Impact of Financial Liberalisation on Rural Banking
Stage II – Creation of Employment


Major instruments of official anti-poverty policy were programmes for
the creation of employment.



Two strategies for employment generation were envisaged, namely wage
employment through state-sponsored rural employment schemes and
self-employment generation by means of loans-cum-subsidy schemes
targeted at the rural poor.



Thus began a period of directed credit, during which credit was directed
towards “the weaker sections.” The most important new scheme of this
phase was, of course, the Integrated Rural Development Programme or
IRDP, a scheme for the creation of productive income-bearing assets
among the poor through the allocation of subsidized credit.



Both the IRDP and the RRBs proved to be failures. The IRDP‟s failed to
create enough long term assets and the RRBs proved to be unviable as
they incurred losses due to low interest rate, easy regulations, willful
default etc.



In 1989 for the first time, the entire structure of Regional Rural Banks
was challenged by the Agricultural Credit Review Committee (Khusro
Committee).



But such a policy move was politically unthinkable, so the Reserve Bank
and the Government of India quite prudently pushed the Committee
report under the carpet without a public debate.

Impact of Financial Liberalisation on Rural Banking
Stage III – Financial Liberalization


With the neo-liberal economic reforms and the liberalization of
the financial system, the RRBs came under the scanner once again.



The Committee on Financial Systems, 1991 (Narasimham
Committee) stressed the poor financial health of the RRBs to the
exclusion of every other performance indicator. 172 of the 196
RRBs were recorded unprofitable with an aggregate loan recovery
performance of 40.8 percent. (June 1993)



In order to impart viability to the operations of RRBs, the
Narasimham Committee suggested that the RRBs should be
permitted to engage in all types of banking business and should
not be forced to restrict their operations to the target groups, a
proposal which was readily accepted.
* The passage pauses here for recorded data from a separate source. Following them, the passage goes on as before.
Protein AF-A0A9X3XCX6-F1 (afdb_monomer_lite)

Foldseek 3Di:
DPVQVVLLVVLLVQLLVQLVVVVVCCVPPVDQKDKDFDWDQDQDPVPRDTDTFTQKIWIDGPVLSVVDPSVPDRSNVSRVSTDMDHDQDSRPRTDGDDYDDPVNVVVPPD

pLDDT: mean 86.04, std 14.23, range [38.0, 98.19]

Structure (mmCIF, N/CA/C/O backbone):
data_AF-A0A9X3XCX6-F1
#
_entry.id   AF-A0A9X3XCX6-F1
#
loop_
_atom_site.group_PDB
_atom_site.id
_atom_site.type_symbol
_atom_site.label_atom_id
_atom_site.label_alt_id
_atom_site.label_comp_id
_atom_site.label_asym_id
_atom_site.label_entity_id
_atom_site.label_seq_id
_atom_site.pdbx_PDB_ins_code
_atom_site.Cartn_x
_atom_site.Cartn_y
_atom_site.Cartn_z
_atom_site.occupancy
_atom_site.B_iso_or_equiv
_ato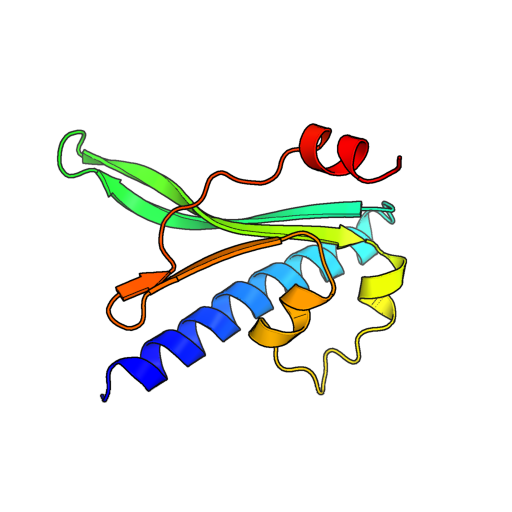m_site.auth_seq_id
_atom_site.auth_comp_id
_atom_site.auth_asym_id
_atom_site.auth_atom_id
_atom_site.pdbx_PDB_model_num
ATOM 1 N N . MET A 1 1 ? 15.571 -10.333 -20.429 1.00 53.41 1 MET A N 1
ATOM 2 C CA . MET A 1 1 ? 14.127 -10.591 -20.206 1.00 53.41 1 MET A CA 1
ATOM 3 C C . MET A 1 1 ? 13.398 -9.347 -20.678 1.00 53.41 1 MET A C 1
ATOM 5 O O . MET A 1 1 ? 13.939 -8.289 -20.414 1.00 53.41 1 MET A O 1
ATOM 9 N N . PRO A 1 2 ? 12.283 -9.411 -21.422 1.00 55.69 2 PRO A N 1
ATOM 10 C CA . PRO A 1 2 ? 11.661 -8.190 -21.928 1.00 55.69 2 PRO A CA 1
ATOM 11 C C . PRO A 1 2 ? 11.141 -7.400 -20.720 1.00 55.69 2 PRO A C 1
ATOM 13 O O . PRO A 1 2 ? 10.288 -7.902 -19.988 1.00 55.69 2 PRO A O 1
ATOM 16 N N . ASP A 1 3 ? 11.701 -6.216 -20.479 1.00 68.06 3 ASP A N 1
ATOM 17 C CA . ASP A 1 3 ? 11.680 -5.494 -19.193 1.00 68.06 3 ASP A CA 1
ATOM 18 C C . ASP A 1 3 ? 10.279 -5.323 -18.578 1.00 68.06 3 ASP A C 1
ATOM 20 O O . ASP A 1 3 ? 10.110 -5.321 -17.362 1.00 68.06 3 ASP A O 1
ATOM 24 N N . ARG A 1 4 ? 9.233 -5.304 -19.412 1.00 75.44 4 ARG A N 1
ATOM 25 C CA . ARG A 1 4 ? 7.830 -5.218 -18.986 1.00 75.44 4 ARG A CA 1
ATOM 26 C C . ARG A 1 4 ? 7.374 -6.372 -18.086 1.00 75.44 4 ARG A C 1
ATOM 28 O O . ARG A 1 4 ? 6.632 -6.137 -17.139 1.00 75.44 4 ARG A O 1
ATOM 35 N N . LYS A 1 5 ? 7.786 -7.615 -18.371 1.00 84.12 5 LYS A N 1
ATOM 36 C CA . LYS A 1 5 ? 7.352 -8.778 -17.569 1.00 84.12 5 LYS A CA 1
ATOM 37 C C . LYS A 1 5 ? 7.971 -8.747 -16.173 1.00 84.12 5 LYS A C 1
ATOM 39 O O . LYS A 1 5 ? 7.333 -9.161 -15.215 1.00 84.12 5 LYS A O 1
ATOM 44 N N . TYR A 1 6 ? 9.206 -8.260 -16.073 1.00 87.62 6 TYR A N 1
ATOM 45 C CA . TYR A 1 6 ? 9.882 -8.098 -14.793 1.00 87.62 6 TYR A CA 1
ATOM 46 C C . TYR A 1 6 ? 9.148 -7.082 -13.912 1.00 87.62 6 TYR A C 1
ATOM 48 O O . TYR A 1 6 ? 8.822 -7.398 -12.771 1.00 87.62 6 TYR A O 1
ATOM 56 N N . TRP A 1 7 ? 8.818 -5.909 -14.462 1.00 87.06 7 TRP A N 1
ATOM 57 C CA . TRP A 1 7 ? 8.137 -4.859 -13.703 1.00 87.06 7 TRP A CA 1
ATOM 58 C C . TRP A 1 7 ? 6.727 -5.240 -13.260 1.00 87.06 7 TRP A C 1
ATOM 60 O O . TRP A 1 7 ? 6.374 -4.940 -12.128 1.00 87.06 7 TRP A O 1
ATOM 70 N N . ALA A 1 8 ? 5.974 -5.975 -14.085 1.00 87.56 8 ALA A N 1
ATOM 71 C CA . ALA A 1 8 ? 4.672 -6.510 -13.683 1.00 87.56 8 ALA A CA 1
ATOM 72 C C . ALA A 1 8 ? 4.793 -7.458 -12.475 1.00 87.56 8 ALA A C 1
ATOM 74 O O . ALA A 1 8 ? 4.123 -7.269 -11.468 1.00 87.56 8 ALA A O 1
ATOM 75 N N . ILE A 1 9 ? 5.734 -8.411 -12.518 1.00 90.94 9 ILE A N 1
ATOM 76 C CA . ILE A 1 9 ? 5.976 -9.331 -11.390 1.00 90.94 9 ILE A CA 1
ATOM 77 C C . ILE A 1 9 ? 6.414 -8.565 -10.135 1.00 90.94 9 ILE A C 1
ATOM 79 O O . ILE A 1 9 ? 6.024 -8.912 -9.021 1.00 90.94 9 ILE A O 1
ATOM 83 N N . TYR A 1 10 ? 7.248 -7.537 -10.298 1.00 91.31 10 TYR A N 1
ATOM 84 C CA . TYR A 1 10 ? 7.694 -6.716 -9.178 1.00 91.31 10 TYR A CA 1
ATOM 85 C C . TYR A 1 10 ? 6.542 -5.914 -8.560 1.00 91.31 10 TYR A C 1
ATOM 87 O O . TYR A 1 10 ? 6.414 -5.873 -7.338 1.00 91.31 10 TYR A O 1
ATOM 95 N N . GLN A 1 11 ? 5.675 -5.337 -9.391 1.00 91.44 11 GLN A N 1
ATOM 96 C CA . GLN A 1 11 ? 4.466 -4.647 -8.952 1.00 91.44 11 GLN A CA 1
ATOM 97 C C . GLN A 1 11 ? 3.536 -5.592 -8.176 1.00 91.44 11 GLN A C 1
ATOM 99 O O . GLN A 1 11 ? 3.132 -5.260 -7.059 1.00 91.44 11 GLN A O 1
ATOM 104 N N . ASP A 1 12 ? 3.280 -6.794 -8.699 1.00 92.75 12 ASP A N 1
ATOM 105 C CA . ASP A 1 12 ? 2.480 -7.818 -8.014 1.00 92.75 12 ASP A CA 1
ATOM 106 C C . ASP A 1 12 ? 3.086 -8.219 -6.674 1.00 92.75 12 ASP A C 1
ATOM 108 O O . ASP A 1 12 ? 2.369 -8.387 -5.686 1.00 92.75 12 ASP A O 1
ATOM 112 N N . HIS A 1 13 ? 4.412 -8.351 -6.609 1.00 94.19 13 HIS A N 1
ATOM 113 C CA . HIS A 1 13 ? 5.115 -8.662 -5.370 1.00 94.19 13 HIS A CA 1
ATOM 114 C C . HIS A 1 13 ? 4.935 -7.560 -4.317 1.00 94.19 13 HIS A C 1
ATOM 116 O O . HIS A 1 13 ? 4.614 -7.865 -3.166 1.00 94.19 13 HIS A O 1
ATOM 122 N N . VAL A 1 14 ? 5.103 -6.293 -4.707 1.00 94.81 14 VAL A N 1
ATOM 123 C CA . VAL A 1 14 ? 4.929 -5.128 -3.825 1.00 94.81 14 VAL A CA 1
ATOM 124 C C . VAL A 1 14 ? 3.493 -5.055 -3.295 1.00 94.81 14 VAL A C 1
ATOM 126 O O . VAL A 1 14 ? 3.294 -4.933 -2.084 1.00 94.81 14 VAL A O 1
ATOM 129 N N . CYS A 1 15 ? 2.494 -5.225 -4.163 1.00 96.31 15 CYS A N 1
ATOM 130 C CA . CYS A 1 15 ? 1.082 -5.208 -3.769 1.00 96.31 15 CYS A CA 1
ATOM 131 C C . CYS A 1 15 ? 0.721 -6.417 -2.888 1.00 96.31 15 CYS A C 1
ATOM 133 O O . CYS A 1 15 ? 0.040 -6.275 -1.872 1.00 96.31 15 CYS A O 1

This recommendation
marked a major turning point in the functioning of RRBs.



It also recommended that interest rates be deregulated, that
capital adequacy norms be changed, that branch licensing policy
be revoked, and that the part played by private Indian and foreign
banks be enlarged.

Impact of Financial Liberalisation on Rural Banking
Rural Banking and Financial Liberalization


In the Report of the Committee on the Financial System, M. Narasimham (RBI, 1991). In its very first paragraph, the
report called for “a vibrant and competitive financial system…to sustain the ongoing reform in the structural
aspects of the real economy.” The Committee said that redistributive objectives “should use the instrumentality of
the fiscal rather than the credit system” and, accordingly, that “directed credit programmes should be phased out.”
It also recommended that interest rates be deregulated, that capital adequacy norms be changed (to “compete with
banks globally”), that branch licensing policy be revoked, that a new institutional structure that is “market-driven
and based on profitability” be created, and that the part played by private Indian and foreign banks be enlarged.



The Indian financial reform strategy at the beginning of the 1990s involved four major initiatives.



First, in order to increase the credit creating capacity of banks reductions in the statutory liquidity ratio and cash
reserve ratio were effected.



Second, in order to increase competition among FIs, structural changes were brought in. This included broad banding of
financial services by commercial banks, allowing entry to private and foreign banks and raising the cap on foreign direct
investment in private banks.



Third, banks were given greater freedom in determining their asset portfolio. They were permitted to breach the
firewall that separated banking sector from stock market and also allowed a greater leeway in altering priority sector
lending targets.



Fourth, in order to protect the system from destabilizing forces concomitant with deregulation, the government
specified new capital adequacy norms for banks, prescribed guidelines for bad debts, and injected massive funds
towards the recapitalization of public sector banks.



Overall financial reform measures were supplemented by a `reversal’ of rural banking policies.



The definition of priority sector was diluted by raising the credit ceiling limit, and by widening the coverage to include
many hitherto non-priority sector heads. At the sametime, non-fulfilment of priority sector target was overlooked and
commercial banks were provided the easy option of meeting the shortfall in priority sector target by investing in special
bonds issued by certain specialized institutions.



Rural banking in India now had to compete on an equal footing on market principles as commercial
banking.
Impact of Financial Liberalisation on Rural Banking
Impact of Financial
Liberalisation on Rural Banking


Before the 1990s, the banking system was open to much criticism,
particularly of its bureaucratic failures, its insensitivity to the
social and economic contexts in which it functioned, and class and
regional inequalities in lending patterns. The reforms proposed in
1991, however, were not attempts to bring rural banking closer
to the poor, but to cut it back altogether and throw the entire
structure of social and development banking overboard. These
overall financial reform measures were supplemented by a
`reversal’ of rural banking policies. The definition of priority
sector was diluted by raising the credit ceiling limit, and by
widening the coverage to include many hitherto non-priority sector
heads. At the same time, non-fulfilment of priority sector target
was overlooked and commercial banks were provided the easy
option of meeting the shortfall in priority sector target by investing
in special bonds issued by certain specialized institutions. Except
for the narrow segment of small borrowal accounts, interest rate
regulations under the priority sector were removed. Branch
licensing policy instrumental in the expansion of commercial bank
branches in rural areas was modified to allow banks to rationalize
their branch networks. Thus, the objective of allocative efficiency
of investment in the economy, the guiding principle behind social
and development banking, was replaced by the objective of
operational efficiency of individual FIs.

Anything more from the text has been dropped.